Perth teen facing 2nd heart transplant

Perth teen facing 2nd heart transplant

Adrianna Foster is a bright, friendly teenager who loves hanging out with friends, posting on social media and volunteering at a seniors home.

The 19-year-old from Perth, Ont., also has a severely damaged heart, and is in desperate need of a new one. Again.

Foster has spent most of the past seven weeks in the intensive care unit at the University of Ottawa Heart Institute, where she's waiting to be put on a list for another transplant.

"It's not really a normal thing to be 19 and be told you have heart failure, that you're going to need another heart," she said from her hospital room.

Foster was born a very sick baby, diagnosed with pulmonary atresia, a defect of the valve that controls blood flow from the lower right chamber of the heart to the lungs. She was just two days old when she underwent her first heart surgery. Her second came nine days later.

At two-and-a-half Foster received a new heart, and she grew into a cheerful teenager. Her condition required continuous medication and sporadic trips to the hospital. Her surgeries turned her into a "human pin cushion," she smiles, but she was always grateful for the organ donation that gave her a second chance at life.

Now she needs a third.

"Organ donation is extremely important, and I don't think enough people know about it," Foster said with the wisdom of someone older.

"Everyone should be really grateful for everything in their life. I took for granted when I was well, being able to go to work, go to school, and have a life with my friends... but you don't know how important those things are to you until it's taken away from you."

Her mom Arlene Foster sleeps on a thin mattress on the hospital room floor. She's been by her daughter's side through every moment of her latest ordeal.

"It's hard seeing your child lie with tubes going in her mouth and the [pump] in her leg. She couldn't move for a week. All the pumps, 14 pumps. It's your worst nightmare."
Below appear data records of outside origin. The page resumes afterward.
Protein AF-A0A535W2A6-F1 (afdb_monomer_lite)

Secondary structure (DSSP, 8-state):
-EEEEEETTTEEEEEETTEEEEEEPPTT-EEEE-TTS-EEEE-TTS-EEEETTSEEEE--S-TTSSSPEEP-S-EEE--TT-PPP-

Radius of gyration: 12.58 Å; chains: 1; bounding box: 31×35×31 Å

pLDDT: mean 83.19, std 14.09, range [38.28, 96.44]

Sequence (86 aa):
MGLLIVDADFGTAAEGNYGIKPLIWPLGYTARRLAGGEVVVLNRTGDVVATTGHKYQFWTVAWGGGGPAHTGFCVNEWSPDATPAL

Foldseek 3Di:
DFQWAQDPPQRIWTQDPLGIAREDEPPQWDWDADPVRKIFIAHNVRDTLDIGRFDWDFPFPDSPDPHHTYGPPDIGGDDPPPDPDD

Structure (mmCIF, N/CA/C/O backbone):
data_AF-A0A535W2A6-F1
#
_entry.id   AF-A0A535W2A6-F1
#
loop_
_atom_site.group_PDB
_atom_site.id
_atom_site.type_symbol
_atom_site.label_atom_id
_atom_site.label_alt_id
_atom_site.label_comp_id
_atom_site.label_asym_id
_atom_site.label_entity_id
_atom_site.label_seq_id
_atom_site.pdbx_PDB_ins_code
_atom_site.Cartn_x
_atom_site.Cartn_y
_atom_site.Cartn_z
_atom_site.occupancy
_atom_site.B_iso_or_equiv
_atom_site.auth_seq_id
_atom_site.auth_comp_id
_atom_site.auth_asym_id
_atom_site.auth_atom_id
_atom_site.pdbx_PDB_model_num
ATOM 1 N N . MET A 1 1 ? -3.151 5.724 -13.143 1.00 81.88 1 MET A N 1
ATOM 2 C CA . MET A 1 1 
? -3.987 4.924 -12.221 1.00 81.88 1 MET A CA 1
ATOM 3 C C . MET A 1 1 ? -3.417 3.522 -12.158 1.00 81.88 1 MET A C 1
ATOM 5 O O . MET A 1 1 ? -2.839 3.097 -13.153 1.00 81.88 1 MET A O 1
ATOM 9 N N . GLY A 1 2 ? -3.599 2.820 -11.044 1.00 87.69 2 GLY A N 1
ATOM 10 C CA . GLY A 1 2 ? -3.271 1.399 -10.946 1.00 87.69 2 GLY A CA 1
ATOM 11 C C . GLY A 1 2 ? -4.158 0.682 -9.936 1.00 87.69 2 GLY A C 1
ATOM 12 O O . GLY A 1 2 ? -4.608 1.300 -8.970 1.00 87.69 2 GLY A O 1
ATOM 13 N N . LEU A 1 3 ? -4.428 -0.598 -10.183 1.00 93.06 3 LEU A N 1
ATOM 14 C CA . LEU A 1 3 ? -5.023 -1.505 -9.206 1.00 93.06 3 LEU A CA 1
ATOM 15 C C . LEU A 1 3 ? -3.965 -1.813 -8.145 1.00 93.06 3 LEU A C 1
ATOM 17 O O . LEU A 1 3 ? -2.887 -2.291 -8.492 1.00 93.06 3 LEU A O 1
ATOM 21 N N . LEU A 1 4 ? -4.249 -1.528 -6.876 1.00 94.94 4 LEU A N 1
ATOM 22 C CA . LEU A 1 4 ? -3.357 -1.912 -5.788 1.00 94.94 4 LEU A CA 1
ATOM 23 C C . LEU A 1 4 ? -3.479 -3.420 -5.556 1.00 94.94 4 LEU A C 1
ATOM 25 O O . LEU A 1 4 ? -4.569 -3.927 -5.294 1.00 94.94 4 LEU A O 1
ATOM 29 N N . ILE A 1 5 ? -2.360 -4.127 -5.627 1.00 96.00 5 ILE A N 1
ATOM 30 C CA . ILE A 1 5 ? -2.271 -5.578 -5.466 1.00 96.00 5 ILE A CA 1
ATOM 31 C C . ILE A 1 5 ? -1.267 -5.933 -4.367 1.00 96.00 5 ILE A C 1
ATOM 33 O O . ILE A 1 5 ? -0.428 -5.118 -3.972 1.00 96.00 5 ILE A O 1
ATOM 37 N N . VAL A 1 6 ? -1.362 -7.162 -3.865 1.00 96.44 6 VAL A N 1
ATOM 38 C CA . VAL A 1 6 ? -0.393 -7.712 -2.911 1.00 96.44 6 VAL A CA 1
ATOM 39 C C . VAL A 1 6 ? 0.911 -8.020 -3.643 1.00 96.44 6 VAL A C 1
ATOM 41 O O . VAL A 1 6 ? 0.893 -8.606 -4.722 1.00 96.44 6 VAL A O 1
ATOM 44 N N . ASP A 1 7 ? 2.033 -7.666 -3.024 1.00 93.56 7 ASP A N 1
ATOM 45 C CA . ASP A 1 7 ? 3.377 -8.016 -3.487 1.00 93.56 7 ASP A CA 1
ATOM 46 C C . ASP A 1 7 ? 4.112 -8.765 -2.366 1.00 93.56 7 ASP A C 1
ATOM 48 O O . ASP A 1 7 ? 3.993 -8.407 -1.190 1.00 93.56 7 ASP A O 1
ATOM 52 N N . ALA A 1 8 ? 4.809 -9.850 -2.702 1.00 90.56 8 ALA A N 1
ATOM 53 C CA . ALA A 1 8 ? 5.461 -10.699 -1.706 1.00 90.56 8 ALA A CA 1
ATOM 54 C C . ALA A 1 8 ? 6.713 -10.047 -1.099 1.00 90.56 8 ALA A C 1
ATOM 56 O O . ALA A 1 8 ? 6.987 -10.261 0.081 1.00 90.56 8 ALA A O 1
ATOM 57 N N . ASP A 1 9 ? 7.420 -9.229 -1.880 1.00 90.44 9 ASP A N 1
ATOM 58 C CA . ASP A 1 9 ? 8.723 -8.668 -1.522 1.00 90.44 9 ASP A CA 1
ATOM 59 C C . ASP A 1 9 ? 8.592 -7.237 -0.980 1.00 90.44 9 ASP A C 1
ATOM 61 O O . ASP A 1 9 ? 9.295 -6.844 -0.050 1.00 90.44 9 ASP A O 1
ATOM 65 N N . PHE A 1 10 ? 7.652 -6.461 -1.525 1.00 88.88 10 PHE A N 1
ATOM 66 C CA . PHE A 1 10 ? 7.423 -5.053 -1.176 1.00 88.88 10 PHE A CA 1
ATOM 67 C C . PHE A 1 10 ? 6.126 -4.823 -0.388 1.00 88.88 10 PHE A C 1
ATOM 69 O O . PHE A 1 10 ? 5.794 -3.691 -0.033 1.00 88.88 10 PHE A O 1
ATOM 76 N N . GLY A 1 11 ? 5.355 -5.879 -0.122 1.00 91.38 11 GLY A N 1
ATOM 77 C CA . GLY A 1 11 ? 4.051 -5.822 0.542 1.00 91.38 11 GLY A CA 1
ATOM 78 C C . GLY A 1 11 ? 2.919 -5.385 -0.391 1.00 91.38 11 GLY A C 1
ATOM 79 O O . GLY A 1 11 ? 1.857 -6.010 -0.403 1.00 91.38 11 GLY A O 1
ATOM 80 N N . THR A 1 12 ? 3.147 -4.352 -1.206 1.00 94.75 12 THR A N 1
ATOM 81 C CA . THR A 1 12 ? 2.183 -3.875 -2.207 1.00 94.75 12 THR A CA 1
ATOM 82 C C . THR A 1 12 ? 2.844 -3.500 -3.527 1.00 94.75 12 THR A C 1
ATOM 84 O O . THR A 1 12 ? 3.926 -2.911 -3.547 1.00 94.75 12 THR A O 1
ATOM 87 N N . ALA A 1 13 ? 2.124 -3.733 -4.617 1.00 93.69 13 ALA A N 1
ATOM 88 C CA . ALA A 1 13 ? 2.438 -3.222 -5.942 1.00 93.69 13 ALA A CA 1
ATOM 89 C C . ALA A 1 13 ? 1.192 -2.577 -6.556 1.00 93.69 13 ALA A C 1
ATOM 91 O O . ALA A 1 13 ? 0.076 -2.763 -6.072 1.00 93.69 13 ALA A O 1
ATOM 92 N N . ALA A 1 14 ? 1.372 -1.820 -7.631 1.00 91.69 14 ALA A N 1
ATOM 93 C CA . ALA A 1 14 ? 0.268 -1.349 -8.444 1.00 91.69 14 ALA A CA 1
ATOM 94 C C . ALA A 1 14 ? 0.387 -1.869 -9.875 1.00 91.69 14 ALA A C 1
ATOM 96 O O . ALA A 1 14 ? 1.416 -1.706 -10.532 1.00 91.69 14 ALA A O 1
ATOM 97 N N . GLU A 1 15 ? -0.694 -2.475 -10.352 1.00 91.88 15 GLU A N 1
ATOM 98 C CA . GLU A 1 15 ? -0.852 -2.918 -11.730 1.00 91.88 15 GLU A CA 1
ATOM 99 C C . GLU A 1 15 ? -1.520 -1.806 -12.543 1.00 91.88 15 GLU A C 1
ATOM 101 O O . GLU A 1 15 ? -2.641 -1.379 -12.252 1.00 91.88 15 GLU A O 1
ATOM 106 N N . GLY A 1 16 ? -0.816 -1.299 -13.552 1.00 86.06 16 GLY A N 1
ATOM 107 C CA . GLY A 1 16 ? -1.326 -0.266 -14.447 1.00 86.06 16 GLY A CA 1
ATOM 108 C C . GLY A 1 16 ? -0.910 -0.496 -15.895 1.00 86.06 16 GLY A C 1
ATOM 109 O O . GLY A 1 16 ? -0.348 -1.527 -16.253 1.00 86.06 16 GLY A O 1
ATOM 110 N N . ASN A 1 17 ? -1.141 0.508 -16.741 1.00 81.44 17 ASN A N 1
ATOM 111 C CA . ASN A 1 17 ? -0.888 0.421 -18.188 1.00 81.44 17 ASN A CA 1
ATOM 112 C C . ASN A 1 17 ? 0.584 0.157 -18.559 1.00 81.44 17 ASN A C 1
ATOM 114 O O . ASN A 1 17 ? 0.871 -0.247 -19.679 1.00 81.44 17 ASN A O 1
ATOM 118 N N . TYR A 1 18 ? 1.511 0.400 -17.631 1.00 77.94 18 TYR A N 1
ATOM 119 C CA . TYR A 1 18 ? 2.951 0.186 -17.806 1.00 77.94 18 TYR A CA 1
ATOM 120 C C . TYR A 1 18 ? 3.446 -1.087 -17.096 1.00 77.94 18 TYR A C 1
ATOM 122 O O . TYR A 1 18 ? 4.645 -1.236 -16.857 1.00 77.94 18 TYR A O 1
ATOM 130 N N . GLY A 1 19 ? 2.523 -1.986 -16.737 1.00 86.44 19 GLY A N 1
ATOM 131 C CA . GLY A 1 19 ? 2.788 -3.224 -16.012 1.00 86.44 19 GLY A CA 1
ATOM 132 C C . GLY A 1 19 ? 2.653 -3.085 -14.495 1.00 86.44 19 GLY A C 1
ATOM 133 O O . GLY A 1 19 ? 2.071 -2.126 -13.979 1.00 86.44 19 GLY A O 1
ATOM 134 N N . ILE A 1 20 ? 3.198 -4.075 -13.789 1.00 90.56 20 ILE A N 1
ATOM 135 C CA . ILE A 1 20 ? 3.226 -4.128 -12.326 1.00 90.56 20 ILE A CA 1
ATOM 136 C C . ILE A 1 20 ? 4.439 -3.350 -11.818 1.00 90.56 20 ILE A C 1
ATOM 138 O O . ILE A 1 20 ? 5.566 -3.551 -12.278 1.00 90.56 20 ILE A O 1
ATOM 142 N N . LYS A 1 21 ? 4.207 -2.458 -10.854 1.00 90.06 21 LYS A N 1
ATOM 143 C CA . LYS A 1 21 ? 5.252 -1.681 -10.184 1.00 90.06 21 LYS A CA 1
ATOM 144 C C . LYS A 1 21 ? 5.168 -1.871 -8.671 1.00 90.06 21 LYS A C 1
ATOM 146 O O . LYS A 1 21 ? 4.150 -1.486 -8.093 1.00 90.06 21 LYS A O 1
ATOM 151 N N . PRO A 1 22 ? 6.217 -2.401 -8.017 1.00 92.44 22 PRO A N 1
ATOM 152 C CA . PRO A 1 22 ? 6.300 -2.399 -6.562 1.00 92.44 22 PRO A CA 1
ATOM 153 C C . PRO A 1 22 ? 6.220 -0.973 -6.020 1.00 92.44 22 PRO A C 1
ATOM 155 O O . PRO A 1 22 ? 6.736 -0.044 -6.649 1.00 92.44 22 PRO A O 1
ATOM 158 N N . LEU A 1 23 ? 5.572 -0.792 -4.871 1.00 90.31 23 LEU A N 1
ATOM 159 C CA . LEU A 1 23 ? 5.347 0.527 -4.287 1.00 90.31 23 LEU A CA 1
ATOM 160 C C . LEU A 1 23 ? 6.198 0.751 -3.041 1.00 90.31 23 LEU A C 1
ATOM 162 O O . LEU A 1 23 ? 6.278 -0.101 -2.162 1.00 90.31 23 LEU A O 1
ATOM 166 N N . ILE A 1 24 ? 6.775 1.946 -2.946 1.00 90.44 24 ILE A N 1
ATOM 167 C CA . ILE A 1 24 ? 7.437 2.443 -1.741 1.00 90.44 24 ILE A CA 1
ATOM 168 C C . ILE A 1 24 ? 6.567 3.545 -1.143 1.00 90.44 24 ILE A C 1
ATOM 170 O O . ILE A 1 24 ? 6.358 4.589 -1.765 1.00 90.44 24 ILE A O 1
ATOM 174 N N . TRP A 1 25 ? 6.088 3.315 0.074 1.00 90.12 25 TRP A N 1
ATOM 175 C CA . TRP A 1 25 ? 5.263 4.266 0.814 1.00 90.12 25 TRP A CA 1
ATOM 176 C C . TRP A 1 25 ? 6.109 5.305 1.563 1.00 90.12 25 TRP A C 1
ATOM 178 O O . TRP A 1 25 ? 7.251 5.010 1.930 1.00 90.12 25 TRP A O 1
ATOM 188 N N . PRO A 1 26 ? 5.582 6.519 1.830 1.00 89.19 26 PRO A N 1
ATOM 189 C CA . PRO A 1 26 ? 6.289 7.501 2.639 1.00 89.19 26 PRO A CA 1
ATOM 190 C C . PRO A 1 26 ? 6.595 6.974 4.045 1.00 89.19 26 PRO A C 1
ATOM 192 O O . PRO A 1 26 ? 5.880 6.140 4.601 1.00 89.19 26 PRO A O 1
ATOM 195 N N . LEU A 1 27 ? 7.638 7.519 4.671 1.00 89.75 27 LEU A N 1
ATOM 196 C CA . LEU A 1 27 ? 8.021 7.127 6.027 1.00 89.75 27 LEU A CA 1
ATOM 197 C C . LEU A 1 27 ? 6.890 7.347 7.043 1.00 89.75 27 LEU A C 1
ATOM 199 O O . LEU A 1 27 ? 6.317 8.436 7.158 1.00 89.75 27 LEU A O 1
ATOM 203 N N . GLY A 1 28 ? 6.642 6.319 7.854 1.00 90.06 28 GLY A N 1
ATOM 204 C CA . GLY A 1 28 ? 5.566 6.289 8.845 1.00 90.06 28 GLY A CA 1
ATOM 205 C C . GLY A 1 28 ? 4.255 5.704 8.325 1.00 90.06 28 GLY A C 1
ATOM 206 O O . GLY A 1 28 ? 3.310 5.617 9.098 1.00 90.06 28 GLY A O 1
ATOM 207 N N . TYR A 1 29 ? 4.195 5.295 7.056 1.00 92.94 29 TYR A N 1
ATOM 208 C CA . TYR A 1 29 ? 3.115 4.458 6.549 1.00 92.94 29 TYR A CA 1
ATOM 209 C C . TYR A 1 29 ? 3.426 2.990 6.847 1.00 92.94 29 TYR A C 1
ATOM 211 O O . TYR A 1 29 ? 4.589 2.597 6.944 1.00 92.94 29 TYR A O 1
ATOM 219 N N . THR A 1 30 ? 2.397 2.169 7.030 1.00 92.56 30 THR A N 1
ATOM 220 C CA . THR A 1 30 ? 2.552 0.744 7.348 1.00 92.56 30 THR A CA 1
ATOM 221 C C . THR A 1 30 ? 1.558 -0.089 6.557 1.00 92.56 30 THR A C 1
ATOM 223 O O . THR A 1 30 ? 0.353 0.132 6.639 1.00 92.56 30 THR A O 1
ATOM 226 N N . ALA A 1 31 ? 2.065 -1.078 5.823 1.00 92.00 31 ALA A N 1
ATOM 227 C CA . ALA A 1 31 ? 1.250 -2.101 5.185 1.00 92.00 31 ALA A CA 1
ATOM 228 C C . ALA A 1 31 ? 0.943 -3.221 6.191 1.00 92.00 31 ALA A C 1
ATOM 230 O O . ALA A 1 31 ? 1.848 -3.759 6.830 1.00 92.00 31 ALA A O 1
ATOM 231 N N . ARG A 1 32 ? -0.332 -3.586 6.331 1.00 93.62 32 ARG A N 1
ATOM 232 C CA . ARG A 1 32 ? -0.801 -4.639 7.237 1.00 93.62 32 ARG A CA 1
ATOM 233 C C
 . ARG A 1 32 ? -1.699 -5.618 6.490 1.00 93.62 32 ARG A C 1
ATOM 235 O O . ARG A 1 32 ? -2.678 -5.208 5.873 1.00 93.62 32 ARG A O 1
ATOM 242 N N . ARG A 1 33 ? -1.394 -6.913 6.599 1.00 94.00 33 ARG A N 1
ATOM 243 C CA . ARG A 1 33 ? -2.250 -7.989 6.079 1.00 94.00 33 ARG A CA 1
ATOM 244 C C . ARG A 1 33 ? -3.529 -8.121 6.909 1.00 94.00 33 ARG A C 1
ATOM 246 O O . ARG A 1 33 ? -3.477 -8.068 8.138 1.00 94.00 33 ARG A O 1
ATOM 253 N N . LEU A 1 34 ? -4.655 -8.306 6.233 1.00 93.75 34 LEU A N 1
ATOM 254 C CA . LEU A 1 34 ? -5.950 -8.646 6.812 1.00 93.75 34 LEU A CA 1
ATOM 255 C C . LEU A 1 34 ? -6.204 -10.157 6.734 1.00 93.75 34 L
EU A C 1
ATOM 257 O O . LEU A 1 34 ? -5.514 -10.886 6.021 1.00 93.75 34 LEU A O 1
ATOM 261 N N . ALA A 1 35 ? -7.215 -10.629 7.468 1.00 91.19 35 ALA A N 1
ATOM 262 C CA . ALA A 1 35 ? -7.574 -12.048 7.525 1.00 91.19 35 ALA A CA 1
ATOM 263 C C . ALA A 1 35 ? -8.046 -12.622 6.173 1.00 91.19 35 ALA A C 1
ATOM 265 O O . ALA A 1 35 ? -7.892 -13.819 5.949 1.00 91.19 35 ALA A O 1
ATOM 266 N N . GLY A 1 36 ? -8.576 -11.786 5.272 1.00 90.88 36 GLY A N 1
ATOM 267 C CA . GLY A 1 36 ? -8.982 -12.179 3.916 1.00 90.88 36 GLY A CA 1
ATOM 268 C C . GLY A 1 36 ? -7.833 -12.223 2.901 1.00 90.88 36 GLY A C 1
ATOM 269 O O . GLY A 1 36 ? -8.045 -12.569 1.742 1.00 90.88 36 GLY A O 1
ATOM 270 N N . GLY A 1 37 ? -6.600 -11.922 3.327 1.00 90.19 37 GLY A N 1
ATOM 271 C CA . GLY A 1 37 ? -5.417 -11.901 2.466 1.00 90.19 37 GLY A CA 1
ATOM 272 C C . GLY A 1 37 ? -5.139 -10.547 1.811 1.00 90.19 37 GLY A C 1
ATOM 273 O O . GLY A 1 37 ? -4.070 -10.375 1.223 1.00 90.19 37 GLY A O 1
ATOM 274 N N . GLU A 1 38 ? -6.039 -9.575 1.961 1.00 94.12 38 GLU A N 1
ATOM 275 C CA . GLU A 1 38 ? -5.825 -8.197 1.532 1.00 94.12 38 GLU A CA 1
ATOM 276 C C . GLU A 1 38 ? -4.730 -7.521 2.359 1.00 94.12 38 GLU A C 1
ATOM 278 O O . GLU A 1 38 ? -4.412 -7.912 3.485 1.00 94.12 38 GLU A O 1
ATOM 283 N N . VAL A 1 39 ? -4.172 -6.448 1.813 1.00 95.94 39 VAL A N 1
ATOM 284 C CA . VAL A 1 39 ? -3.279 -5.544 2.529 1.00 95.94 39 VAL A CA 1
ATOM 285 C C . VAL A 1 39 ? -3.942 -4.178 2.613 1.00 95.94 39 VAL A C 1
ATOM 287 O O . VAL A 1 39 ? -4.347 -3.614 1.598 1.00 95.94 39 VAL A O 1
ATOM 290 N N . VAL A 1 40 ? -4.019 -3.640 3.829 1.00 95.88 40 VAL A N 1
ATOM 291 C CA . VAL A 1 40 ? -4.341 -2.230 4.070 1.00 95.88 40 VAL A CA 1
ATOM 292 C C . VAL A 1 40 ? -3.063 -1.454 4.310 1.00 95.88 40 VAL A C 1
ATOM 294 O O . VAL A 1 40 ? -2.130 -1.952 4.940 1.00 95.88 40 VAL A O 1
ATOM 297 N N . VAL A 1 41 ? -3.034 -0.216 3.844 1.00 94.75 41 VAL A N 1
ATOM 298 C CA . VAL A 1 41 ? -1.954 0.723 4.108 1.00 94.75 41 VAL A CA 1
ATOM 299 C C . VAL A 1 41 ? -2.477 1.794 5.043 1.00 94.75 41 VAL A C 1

Like her daughter, Foster was grateful for the gift of the heart that allowed Adrianna to grow up, and is confident the teenager will be strong enough for a transplant, both mentally and physically, when the time comes.

"She's had the odds stacked against her right from the get-go."

Adrianna's doctors are coming up with a plan for her next surgery before placing her on the transplant list for another heart. The number of operations she's had over the course of her short life complicates matters.

Adrianna hopes her condition will improve enough to let her to go home for a while while she awaits a new heart. She misses her friends, and the normal teenage life she's had to put on hold.

"Even when I was off the breathing machine, my hands were so weak.... It was a while before I could even text anybody."